A political party founded in 2016, as the successor to the Convergència Democràtica de Catalunya party (1974) that governed Catalonia in coalition with Convergència i Unió (Convergence and Union) from 1980 until 2003. It defines itself as democratic, pro-Catalan, pro-independence, pro-European and humanist. In the last elections it promoted a broad candidacy (Junts per Catalunya, Together for Catalonia), which gained 34 out of the 135 deputies in the Parliament of Catalonia.
A political party founded in Barcelona in 1931. It defines itself as republican, leftist and pro-independence. It played an important role in Catalan and Spanish politics during the Second Republic, in the fight against Franco and during the transition. Currently it has 32 deputies out of 135 in the Parliament of Catalonia.
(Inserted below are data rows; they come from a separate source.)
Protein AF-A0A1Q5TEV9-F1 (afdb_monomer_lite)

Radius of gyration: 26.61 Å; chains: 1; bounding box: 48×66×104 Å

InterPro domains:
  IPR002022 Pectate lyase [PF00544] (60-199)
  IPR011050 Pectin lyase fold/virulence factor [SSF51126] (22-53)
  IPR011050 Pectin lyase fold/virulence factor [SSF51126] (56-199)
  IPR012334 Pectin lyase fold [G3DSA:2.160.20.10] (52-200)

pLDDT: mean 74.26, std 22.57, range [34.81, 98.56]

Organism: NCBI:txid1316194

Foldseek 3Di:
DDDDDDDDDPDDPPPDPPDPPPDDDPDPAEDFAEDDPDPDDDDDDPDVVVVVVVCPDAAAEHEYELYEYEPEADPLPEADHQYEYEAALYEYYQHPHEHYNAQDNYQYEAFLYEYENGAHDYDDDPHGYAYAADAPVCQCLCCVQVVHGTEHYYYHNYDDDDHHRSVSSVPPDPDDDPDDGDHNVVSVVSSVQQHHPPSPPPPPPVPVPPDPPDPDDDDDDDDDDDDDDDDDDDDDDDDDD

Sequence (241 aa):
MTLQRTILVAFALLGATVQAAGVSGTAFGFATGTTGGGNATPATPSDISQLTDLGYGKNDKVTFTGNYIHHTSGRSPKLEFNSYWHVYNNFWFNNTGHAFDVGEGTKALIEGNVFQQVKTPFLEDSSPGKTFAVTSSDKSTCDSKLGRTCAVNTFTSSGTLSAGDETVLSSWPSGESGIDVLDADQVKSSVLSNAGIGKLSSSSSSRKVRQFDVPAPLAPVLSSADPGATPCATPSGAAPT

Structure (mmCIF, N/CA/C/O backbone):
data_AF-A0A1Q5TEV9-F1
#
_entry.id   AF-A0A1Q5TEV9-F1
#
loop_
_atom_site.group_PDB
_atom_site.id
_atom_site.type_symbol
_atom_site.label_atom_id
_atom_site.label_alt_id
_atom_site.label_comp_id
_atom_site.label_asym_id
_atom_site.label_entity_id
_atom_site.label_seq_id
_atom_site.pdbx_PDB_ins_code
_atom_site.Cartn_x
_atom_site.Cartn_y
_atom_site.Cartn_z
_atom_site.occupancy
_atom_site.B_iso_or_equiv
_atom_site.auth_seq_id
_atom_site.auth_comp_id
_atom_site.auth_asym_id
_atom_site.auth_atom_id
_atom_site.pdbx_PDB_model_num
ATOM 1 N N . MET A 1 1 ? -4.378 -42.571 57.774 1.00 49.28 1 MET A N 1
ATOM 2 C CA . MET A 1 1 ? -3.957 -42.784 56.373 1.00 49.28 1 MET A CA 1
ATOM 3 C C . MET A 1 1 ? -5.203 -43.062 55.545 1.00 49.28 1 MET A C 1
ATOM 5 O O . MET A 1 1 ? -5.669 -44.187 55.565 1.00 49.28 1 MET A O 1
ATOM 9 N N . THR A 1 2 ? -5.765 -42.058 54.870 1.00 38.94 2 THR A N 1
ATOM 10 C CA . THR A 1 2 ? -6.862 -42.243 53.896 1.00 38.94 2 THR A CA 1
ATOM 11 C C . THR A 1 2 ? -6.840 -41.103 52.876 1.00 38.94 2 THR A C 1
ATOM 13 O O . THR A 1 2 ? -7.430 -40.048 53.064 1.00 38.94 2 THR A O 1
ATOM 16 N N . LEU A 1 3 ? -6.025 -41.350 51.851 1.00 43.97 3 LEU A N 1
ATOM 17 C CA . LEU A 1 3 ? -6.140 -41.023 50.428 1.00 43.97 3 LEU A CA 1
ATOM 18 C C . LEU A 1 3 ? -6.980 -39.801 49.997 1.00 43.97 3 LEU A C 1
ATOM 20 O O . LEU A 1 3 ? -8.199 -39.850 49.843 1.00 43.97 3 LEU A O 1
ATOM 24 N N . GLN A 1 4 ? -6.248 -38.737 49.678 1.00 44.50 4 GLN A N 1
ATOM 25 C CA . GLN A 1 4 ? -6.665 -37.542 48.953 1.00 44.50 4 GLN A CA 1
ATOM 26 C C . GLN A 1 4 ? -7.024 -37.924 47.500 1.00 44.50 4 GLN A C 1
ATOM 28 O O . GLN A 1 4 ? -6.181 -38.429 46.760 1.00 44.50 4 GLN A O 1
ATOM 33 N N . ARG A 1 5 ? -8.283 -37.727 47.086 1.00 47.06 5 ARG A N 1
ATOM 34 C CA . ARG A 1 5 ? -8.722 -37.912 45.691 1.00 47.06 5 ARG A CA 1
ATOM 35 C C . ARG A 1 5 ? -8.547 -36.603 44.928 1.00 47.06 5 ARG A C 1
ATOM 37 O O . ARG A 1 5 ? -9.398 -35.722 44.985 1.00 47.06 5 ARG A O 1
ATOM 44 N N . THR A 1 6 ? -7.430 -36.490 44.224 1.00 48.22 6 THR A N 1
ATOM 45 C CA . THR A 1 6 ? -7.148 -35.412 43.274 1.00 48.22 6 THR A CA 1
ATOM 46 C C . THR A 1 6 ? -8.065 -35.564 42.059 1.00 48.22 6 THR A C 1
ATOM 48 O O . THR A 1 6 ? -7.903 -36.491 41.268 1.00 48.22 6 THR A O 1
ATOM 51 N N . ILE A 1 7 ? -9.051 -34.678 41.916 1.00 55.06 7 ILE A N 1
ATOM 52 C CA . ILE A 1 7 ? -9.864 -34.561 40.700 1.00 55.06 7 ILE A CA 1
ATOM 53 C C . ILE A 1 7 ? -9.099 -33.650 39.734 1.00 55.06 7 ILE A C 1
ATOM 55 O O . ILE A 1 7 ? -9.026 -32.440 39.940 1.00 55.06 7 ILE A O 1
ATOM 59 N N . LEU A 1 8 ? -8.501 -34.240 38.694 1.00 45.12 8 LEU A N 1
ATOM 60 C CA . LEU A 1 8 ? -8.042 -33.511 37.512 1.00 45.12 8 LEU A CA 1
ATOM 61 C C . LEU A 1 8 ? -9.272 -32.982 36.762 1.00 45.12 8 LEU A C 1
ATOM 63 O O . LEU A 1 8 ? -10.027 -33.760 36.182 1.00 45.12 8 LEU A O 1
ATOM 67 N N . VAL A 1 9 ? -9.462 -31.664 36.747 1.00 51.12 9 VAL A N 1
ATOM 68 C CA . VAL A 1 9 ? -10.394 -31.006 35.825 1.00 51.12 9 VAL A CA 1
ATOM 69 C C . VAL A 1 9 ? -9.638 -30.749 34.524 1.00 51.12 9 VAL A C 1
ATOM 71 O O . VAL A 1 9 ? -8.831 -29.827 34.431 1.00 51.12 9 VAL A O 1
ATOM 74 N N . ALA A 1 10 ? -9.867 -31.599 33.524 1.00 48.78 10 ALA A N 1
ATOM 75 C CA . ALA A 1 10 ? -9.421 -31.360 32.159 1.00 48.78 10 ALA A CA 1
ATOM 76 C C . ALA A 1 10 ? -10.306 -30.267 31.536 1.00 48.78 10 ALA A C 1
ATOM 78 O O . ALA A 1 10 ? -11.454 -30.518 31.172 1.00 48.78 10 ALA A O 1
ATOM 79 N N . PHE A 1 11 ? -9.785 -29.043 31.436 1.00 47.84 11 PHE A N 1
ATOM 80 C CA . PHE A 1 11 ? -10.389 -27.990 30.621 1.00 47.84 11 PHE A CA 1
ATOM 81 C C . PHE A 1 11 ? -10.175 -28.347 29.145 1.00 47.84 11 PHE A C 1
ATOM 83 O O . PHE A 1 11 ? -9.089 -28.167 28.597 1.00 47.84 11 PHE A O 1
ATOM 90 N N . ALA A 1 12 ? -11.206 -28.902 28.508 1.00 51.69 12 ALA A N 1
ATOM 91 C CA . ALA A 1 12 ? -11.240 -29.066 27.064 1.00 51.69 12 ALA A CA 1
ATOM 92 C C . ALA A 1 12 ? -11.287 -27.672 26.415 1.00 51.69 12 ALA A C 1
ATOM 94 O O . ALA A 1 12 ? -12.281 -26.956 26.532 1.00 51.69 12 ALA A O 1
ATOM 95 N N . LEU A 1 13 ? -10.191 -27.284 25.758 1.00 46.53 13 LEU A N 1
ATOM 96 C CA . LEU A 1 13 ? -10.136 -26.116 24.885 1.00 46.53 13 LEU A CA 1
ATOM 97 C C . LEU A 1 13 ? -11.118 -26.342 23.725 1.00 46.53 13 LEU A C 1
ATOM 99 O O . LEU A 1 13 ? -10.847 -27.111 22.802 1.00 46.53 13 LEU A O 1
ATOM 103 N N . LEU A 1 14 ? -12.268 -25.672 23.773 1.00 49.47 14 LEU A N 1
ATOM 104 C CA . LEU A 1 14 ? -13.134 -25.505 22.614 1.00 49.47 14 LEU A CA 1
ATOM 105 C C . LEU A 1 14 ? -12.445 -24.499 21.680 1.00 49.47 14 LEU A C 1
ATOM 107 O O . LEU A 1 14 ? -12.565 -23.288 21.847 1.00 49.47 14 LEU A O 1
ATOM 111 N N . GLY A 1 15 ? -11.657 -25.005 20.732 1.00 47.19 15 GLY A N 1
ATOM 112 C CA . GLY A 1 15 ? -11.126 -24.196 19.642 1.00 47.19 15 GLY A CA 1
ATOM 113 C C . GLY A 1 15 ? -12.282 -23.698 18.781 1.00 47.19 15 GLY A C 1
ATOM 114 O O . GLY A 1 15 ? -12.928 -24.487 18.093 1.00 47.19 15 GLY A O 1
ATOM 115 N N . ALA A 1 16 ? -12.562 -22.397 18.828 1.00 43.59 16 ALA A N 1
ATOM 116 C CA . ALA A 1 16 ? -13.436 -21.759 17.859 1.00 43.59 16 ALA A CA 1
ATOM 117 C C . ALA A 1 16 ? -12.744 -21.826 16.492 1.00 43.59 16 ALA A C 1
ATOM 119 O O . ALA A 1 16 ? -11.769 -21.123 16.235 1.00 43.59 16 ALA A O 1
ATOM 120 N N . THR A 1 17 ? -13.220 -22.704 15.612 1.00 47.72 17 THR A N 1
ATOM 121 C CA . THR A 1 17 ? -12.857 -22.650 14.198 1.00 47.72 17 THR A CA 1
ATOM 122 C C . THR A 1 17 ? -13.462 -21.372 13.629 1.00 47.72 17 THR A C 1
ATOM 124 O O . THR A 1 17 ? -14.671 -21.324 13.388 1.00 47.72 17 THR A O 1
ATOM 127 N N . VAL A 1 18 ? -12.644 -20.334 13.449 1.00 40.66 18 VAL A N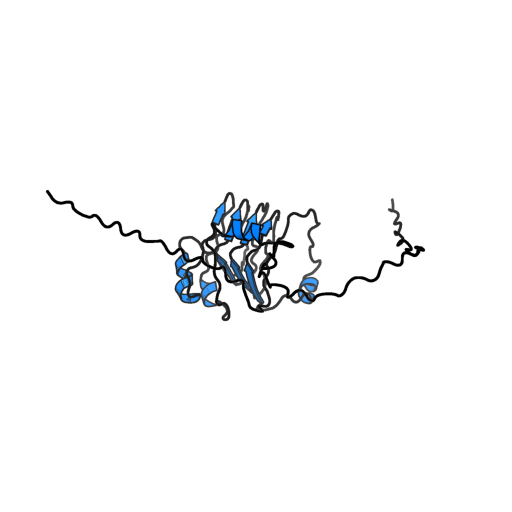 1
ATOM 128 C CA . VAL A 1 18 ? -12.990 -19.184 12.609 1.00 40.66 18 VAL A CA 1
ATOM 129 C C . VAL A 1 18 ? -13.270 -19.735 11.217 1.00 40.66 18 VAL A C 1
ATOM 131 O O . VAL A 1 18 ? -12.376 -20.190 10.506 1.00 40.66 18 VAL A O 1
ATOM 134 N N . GLN A 1 19 ? -14.547 -19.783 10.860 1.00 37.06 19 GLN A N 1
ATOM 135 C CA . GLN A 1 19 ? -14.960 -20.008 9.488 1.00 37.06 19 GLN A CA 1
ATOM 136 C C . GLN A 1 19 ? -14.710 -18.691 8.769 1.00 37.06 19 GLN A C 1
ATOM 138 O O . GLN A 1 19 ? -15.382 -17.703 9.052 1.00 37.06 19 GLN A O 1
ATOM 143 N N . ALA A 1 20 ? -13.718 -18.676 7.878 1.00 36.50 20 ALA A N 1
ATOM 144 C CA . ALA A 1 20 ? -13.546 -17.595 6.923 1.00 36.50 20 ALA A CA 1
ATOM 145 C C . ALA A 1 20 ? -14.853 -17.481 6.127 1.00 36.50 20 ALA A C 1
ATOM 147 O O . ALA A 1 20 ? -15.162 -18.323 5.279 1.00 36.50 20 ALA A O 1
ATOM 148 N N . ALA A 1 21 ? -15.674 -16.494 6.479 1.00 34.81 21 ALA A N 1
ATOM 149 C CA . ALA A 1 21 ? -16.882 -16.187 5.748 1.00 34.81 21 ALA A CA 1
ATOM 150 C C . ALA A 1 21 ? -16.441 -15.664 4.381 1.00 34.81 21 ALA A C 1
ATOM 152 O O . ALA A 1 21 ? -15.852 -14.592 4.273 1.00 34.81 21 ALA A O 1
ATOM 153 N N . GLY A 1 22 ? -16.682 -16.455 3.336 1.00 42.91 22 GLY A N 1
ATOM 154 C CA . GLY A 1 22 ? -16.539 -15.970 1.972 1.00 42.91 22 GLY A CA 1
ATOM 155 C C . GLY A 1 22 ? -17.362 -14.695 1.813 1.00 42.91 22 GLY A C 1
ATOM 156 O O . GLY A 1 22 ? -18.514 -14.639 2.245 1.00 42.91 22 GLY A O 1
ATOM 157 N N . VAL A 1 23 ? -16.759 -13.671 1.212 1.00 36.81 23 VAL A N 1
ATOM 158 C CA . VAL A 1 23 ? -17.450 -12.445 0.808 1.00 36.81 23 VAL A CA 1
ATOM 159 C C . VAL A 1 23 ? -18.697 -12.818 0.003 1.00 36.81 23 VAL A C 1
ATOM 161 O O . VAL A 1 23 ? -18.608 -13.324 -1.113 1.00 36.81 23 VAL A O 1
ATOM 164 N N . SER A 1 24 ? -19.871 -12.595 0.593 1.00 41.16 24 SER A N 1
ATOM 165 C CA . SER A 1 24 ? -21.163 -12.713 -0.077 1.00 41.16 24 SER A CA 1
ATOM 166 C C . SER A 1 24 ? -21.778 -11.325 -0.173 1.00 41.16 24 SER A C 1
ATOM 168 O O . SER A 1 24 ? -22.426 -10.851 0.757 1.00 41.16 24 SER A O 1
ATOM 170 N N . GLY A 1 25 ? -21.571 -10.685 -1.319 1.00 40.25 25 GLY A N 1
ATOM 171 C CA . GLY A 1 25 ? -22.183 -9.416 -1.688 1.00 40.25 25 GLY A CA 1
ATOM 172 C C . GLY A 1 25 ? -21.761 -9.009 -3.097 1.00 40.25 25 GLY A C 1
ATOM 173 O O . GLY A 1 25 ? -20.634 -9.262 -3.515 1.00 40.25 25 GLY A O 1
ATOM 174 N N . THR A 1 26 ? -22.664 -8.388 -3.851 1.00 38.28 26 THR A N 1
ATOM 175 C CA . THR A 1 26 ? -22.340 -7.724 -5.120 1.00 38.28 26 THR A CA 1
ATOM 176 C C . THR A 1 26 ? -21.677 -6.381 -4.818 1.00 38.28 26 THR A C 1
ATOM 178 O O . THR A 1 26 ? -22.368 -5.366 -4.739 1.00 38.28 26 THR A O 1
ATOM 181 N N . ALA A 1 27 ? -20.359 -6.351 -4.618 1.00 37.97 27 ALA A N 1
ATOM 182 C CA . ALA A 1 27 ? -19.628 -5.088 -4.675 1.00 37.97 27 ALA A CA 1
ATOM 183 C C . ALA A 1 27 ? -19.049 -4.914 -6.082 1.00 37.97 27 ALA A C 1
ATOM 185 O O . ALA A 1 27 ? -18.309 -5.764 -6.580 1.00 37.97 27 ALA A O 1
ATOM 186 N N . PHE A 1 28 ? -19.403 -3.812 -6.734 1.00 37.12 28 PHE A N 1
ATOM 187 C CA . PHE A 1 28 ? -18.706 -3.359 -7.929 1.00 37.12 28 PHE A CA 1
ATOM 188 C C . PHE A 1 28 ? -17.264 -2.987 -7.531 1.00 37.12 28 PHE A C 1
ATOM 190 O O . PHE A 1 28 ? -17.086 -2.240 -6.574 1.00 37.12 28 PHE A O 1
ATOM 197 N N . GLY A 1 29 ? -16.248 -3.500 -8.241 1.00 51.00 29 GLY A N 1
ATOM 198 C CA . GLY A 1 29 ? -14.864 -3.008 -8.122 1.00 51.00 29 GLY A CA 1
ATOM 199 C C . GLY A 1 29 ? -13.860 -3.827 -7.292 1.00 51.00 29 GLY A C 1
ATOM 200 O O . GLY A 1 29 ? -12.837 -3.271 -6.901 1.00 51.00 29 GLY A O 1
ATOM 201 N N . PHE A 1 30 ? -14.083 -5.122 -7.036 1.00 54.03 30 PHE A N 1
ATOM 202 C CA . PHE A 1 30 ? -13.032 -5.985 -6.471 1.00 54.03 30 PHE A CA 1
ATOM 203 C C . PHE A 1 30 ? -11.981 -6.345 -7.530 1.00 54.03 30 PHE A C 1
ATOM 205 O O . PHE A 1 30 ? -12.242 -7.139 -8.434 1.00 54.03 30 PHE A O 1
ATOM 212 N N . ALA A 1 31 ? -10.773 -5.804 -7.387 1.00 58.62 31 ALA A N 1
ATOM 213 C CA . ALA A 1 31 ? -9.600 -6.304 -8.092 1.00 58.62 31 ALA A CA 1
ATOM 214 C C . ALA A 1 31 ? -8.951 -7.382 -7.217 1.00 58.62 31 ALA A C 1
ATOM 216 O O . ALA A 1 31 ? -8.295 -7.056 -6.229 1.00 58.62 31 ALA A O 1
ATOM 217 N N . THR A 1 32 ? -9.189 -8.653 -7.546 1.00 60.69 32 THR A N 1
ATOM 218 C CA . THR A 1 32 ? -8.530 -9.816 -6.934 1.00 60.69 32 THR A CA 1
ATOM 219 C C . THR A 1 32 ? -8.003 -10.737 -8.036 1.00 60.69 32 THR A C 1
ATOM 221 O O . THR A 1 32 ? -8.705 -11.006 -9.014 1.00 60.69 32 THR A O 1
ATOM 224 N N . GLY A 1 33 ? -6.756 -11.198 -7.930 1.00 78.50 33 GLY A N 1
ATOM 225 C CA . GLY A 1 33 ? -6.129 -12.016 -8.964 1.00 78.50 33 GLY A CA 1
ATOM 226 C C . GLY A 1 33 ? -4.607 -12.080 -8.881 1.00 78.50 33 GLY A C 1
ATOM 227 O O . GLY A 1 33 ? -3.990 -11.720 -7.881 1.00 78.50 33 GLY A O 1
ATOM 228 N N . THR A 1 34 ? -3.993 -12.568 -9.956 1.00 71.81 34 THR A N 1
ATOM 229 C CA . THR A 1 34 ? -2.537 -12.601 -10.130 1.00 71.81 34 THR A CA 1
ATOM 230 C C . THR A 1 34 ? -2.150 -11.698 -11.296 1.00 71.81 34 THR A C 1
ATOM 232 O O . THR A 1 34 ? -2.820 -11.705 -12.329 1.00 71.81 34 THR A O 1
ATOM 235 N N . THR A 1 35 ? -1.105 -10.891 -11.124 1.00 76.44 35 THR A N 1
ATOM 236 C CA . THR A 1 35 ? -0.570 -10.025 -12.180 1.00 76.44 35 THR A CA 1
ATOM 237 C C . THR A 1 35 ? 0.954 -10.101 -12.228 1.00 76.44 35 THR A C 1
ATOM 239 O O . THR A 1 35 ? 1.624 -10.124 -11.192 1.00 76.44 35 THR A O 1
ATOM 242 N N . GLY A 1 36 ? 1.485 -10.124 -13.454 1.00 70.94 36 GLY A N 1
ATOM 243 C CA . GLY A 1 36 ? 2.908 -10.254 -13.764 1.00 70.94 36 GLY A CA 1
ATOM 244 C C . GLY A 1 36 ? 3.376 -11.696 -14.022 1.00 70.94 36 GLY A C 1
ATOM 245 O O . GLY A 1 36 ? 2.577 -12.621 -14.139 1.00 70.94 36 GLY A O 1
ATOM 246 N N . GLY A 1 37 ? 4.686 -11.888 -14.212 1.00 64.31 37 GLY A N 1
ATOM 247 C CA . GLY A 1 37 ? 5.299 -13.193 -14.532 1.00 64.31 37 GLY A CA 1
ATOM 248 C C . GLY A 1 37 ? 5.242 -13.643 -16.000 1.00 64.31 37 GLY A C 1
ATOM 249 O O . GLY A 1 37 ? 5.690 -14.745 -16.309 1.00 64.31 37 GLY A O 1
ATOM 250 N N . GLY A 1 38 ? 4.731 -12.809 -16.909 1.00 59.50 38 GLY A N 1
ATOM 251 C CA . GLY A 1 38 ? 4.792 -13.040 -18.355 1.00 59.50 38 GLY A CA 1
ATOM 252 C C . GLY A 1 38 ? 5.902 -12.228 -19.029 1.00 59.50 38 GLY A C 1
ATOM 253 O O . GLY A 1 38 ? 6.242 -11.145 -18.567 1.00 59.50 38 GLY A O 1
ATOM 254 N N . ASN A 1 39 ? 6.422 -12.711 -20.161 1.00 58.88 39 ASN A N 1
ATOM 255 C CA . ASN A 1 39 ? 7.349 -11.960 -21.026 1.00 58.88 39 ASN A CA 1
ATOM 256 C C . ASN A 1 39 ? 6.599 -11.089 -22.060 1.00 58.88 39 ASN A C 1
ATOM 258 O O . ASN A 1 39 ? 7.055 -10.910 -23.188 1.00 58.88 39 ASN A O 1
ATOM 262 N N . ALA A 1 40 ? 5.389 -10.637 -21.718 1.00 62.88 40 ALA A N 1
ATOM 263 C CA . ALA A 1 40 ? 4.582 -9.809 -22.604 1.00 62.88 40 ALA A CA 1
ATOM 264 C C . ALA A 1 40 ? 5.187 -8.403 -22.696 1.00 62.88 40 ALA A C 1
ATOM 266 O O . ALA A 1 40 ? 5.644 -7.849 -21.695 1.00 62.88 40 ALA A O 1
ATOM 267 N N . THR A 1 41 ? 5.168 -7.814 -23.890 1.00 57.91 41 THR A N 1
ATOM 268 C CA . THR A 1 41 ? 5.510 -6.402 -24.069 1.00 57.91 41 THR A CA 1
ATOM 269 C C . THR A 1 41 ? 4.549 -5.536 -23.246 1.00 57.91 41 THR A C 1
ATOM 271 O O . THR A 1 41 ? 3.336 -5.751 -23.323 1.00 57.91 41 THR A O 1
ATOM 274 N N . PRO A 1 42 ? 5.0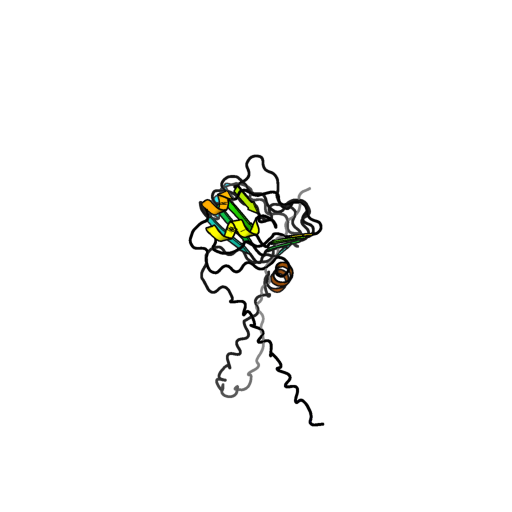47 -4.564 -22.455 1.00 58.69 42 PRO A N 1
ATOM 275 C CA . PRO A 1 42 ? 4.186 -3.664 -21.699 1.00 58.69 42 PRO A CA 1
ATOM 276 C C . PRO A 1 42 ? 3.207 -2.945 -22.627 1.00 58.69 42 PRO A C 1
ATOM 278 O O . PRO A 1 42 ? 3.618 -2.300 -23.593 1.00 58.69 42 PRO A O 1
ATOM 281 N N . ALA A 1 43 ? 1.913 -3.050 -22.336 1.00 62.12 43 ALA A N 1
ATOM 282 C CA . ALA A 1 43 ? 0.911 -2.242 -23.010 1.00 62.12 43 ALA A CA 1
ATOM 283 C C . ALA A 1 43 ? 0.988 -0.815 -22.448 1.00 62.12 43 ALA A C 1
ATOM 285 O O . ALA A 1 43 ? 0.584 -0.566 -21.312 1.00 62.12 43 ALA A O 1
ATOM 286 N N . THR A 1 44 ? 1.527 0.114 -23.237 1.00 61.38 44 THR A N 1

A political party that works towards Catalan Countries which are independent, socialist, ecologically sustainable, territorially balanced and free from any form of patriarchal domination. Currently it has 4 deputies out of 135 in the Parliament of Catalonia.
A non-profit organisation created in 1961 to promote the Catalan language and culture. It is made up of around 130,000 members, being one of the largest cultural organisations in Europe. It emerged to fight censorship, the persecution of the Catalan culture and to fill the void left by the political and civil institutions of Catalonia banned by the dictatorship. Currently it plays a key role in the defence of human and civil rights, with a growing involvement at European and global level.
A civil society organisation created in 2012 which defines itself as popular, unitarian, plural and democratic. Its objective is to achieve independence for Catalonia through the constitution of a social and democratic rule of law. Since 2010 the organisation has promoted mass peaceful demonstrations together with Òmnium Cultural, for the right of Catalans to democratically and freely choose their political future by way of a referendum for self-determination.
An organisation that groups together local entities of elected officials (local governments, counties, deputies and others) with the aim of defending the independence of Catalonia, created in 2011. Currently it covers all the provincial deputies (Barcelona, Tarragona, Lleida and Girona), 32 out of 41 county councils and 764 Catalan municipalities (80.6% of the total) out of 948.
An nonpartisan group of local, neighbourhood and county assemblies who aim to defend, in the first instance, the Referendum of the 1st October and the subsequent Catalan republic, with a non-violent strategy. It is estimated that there are close to 380 committees.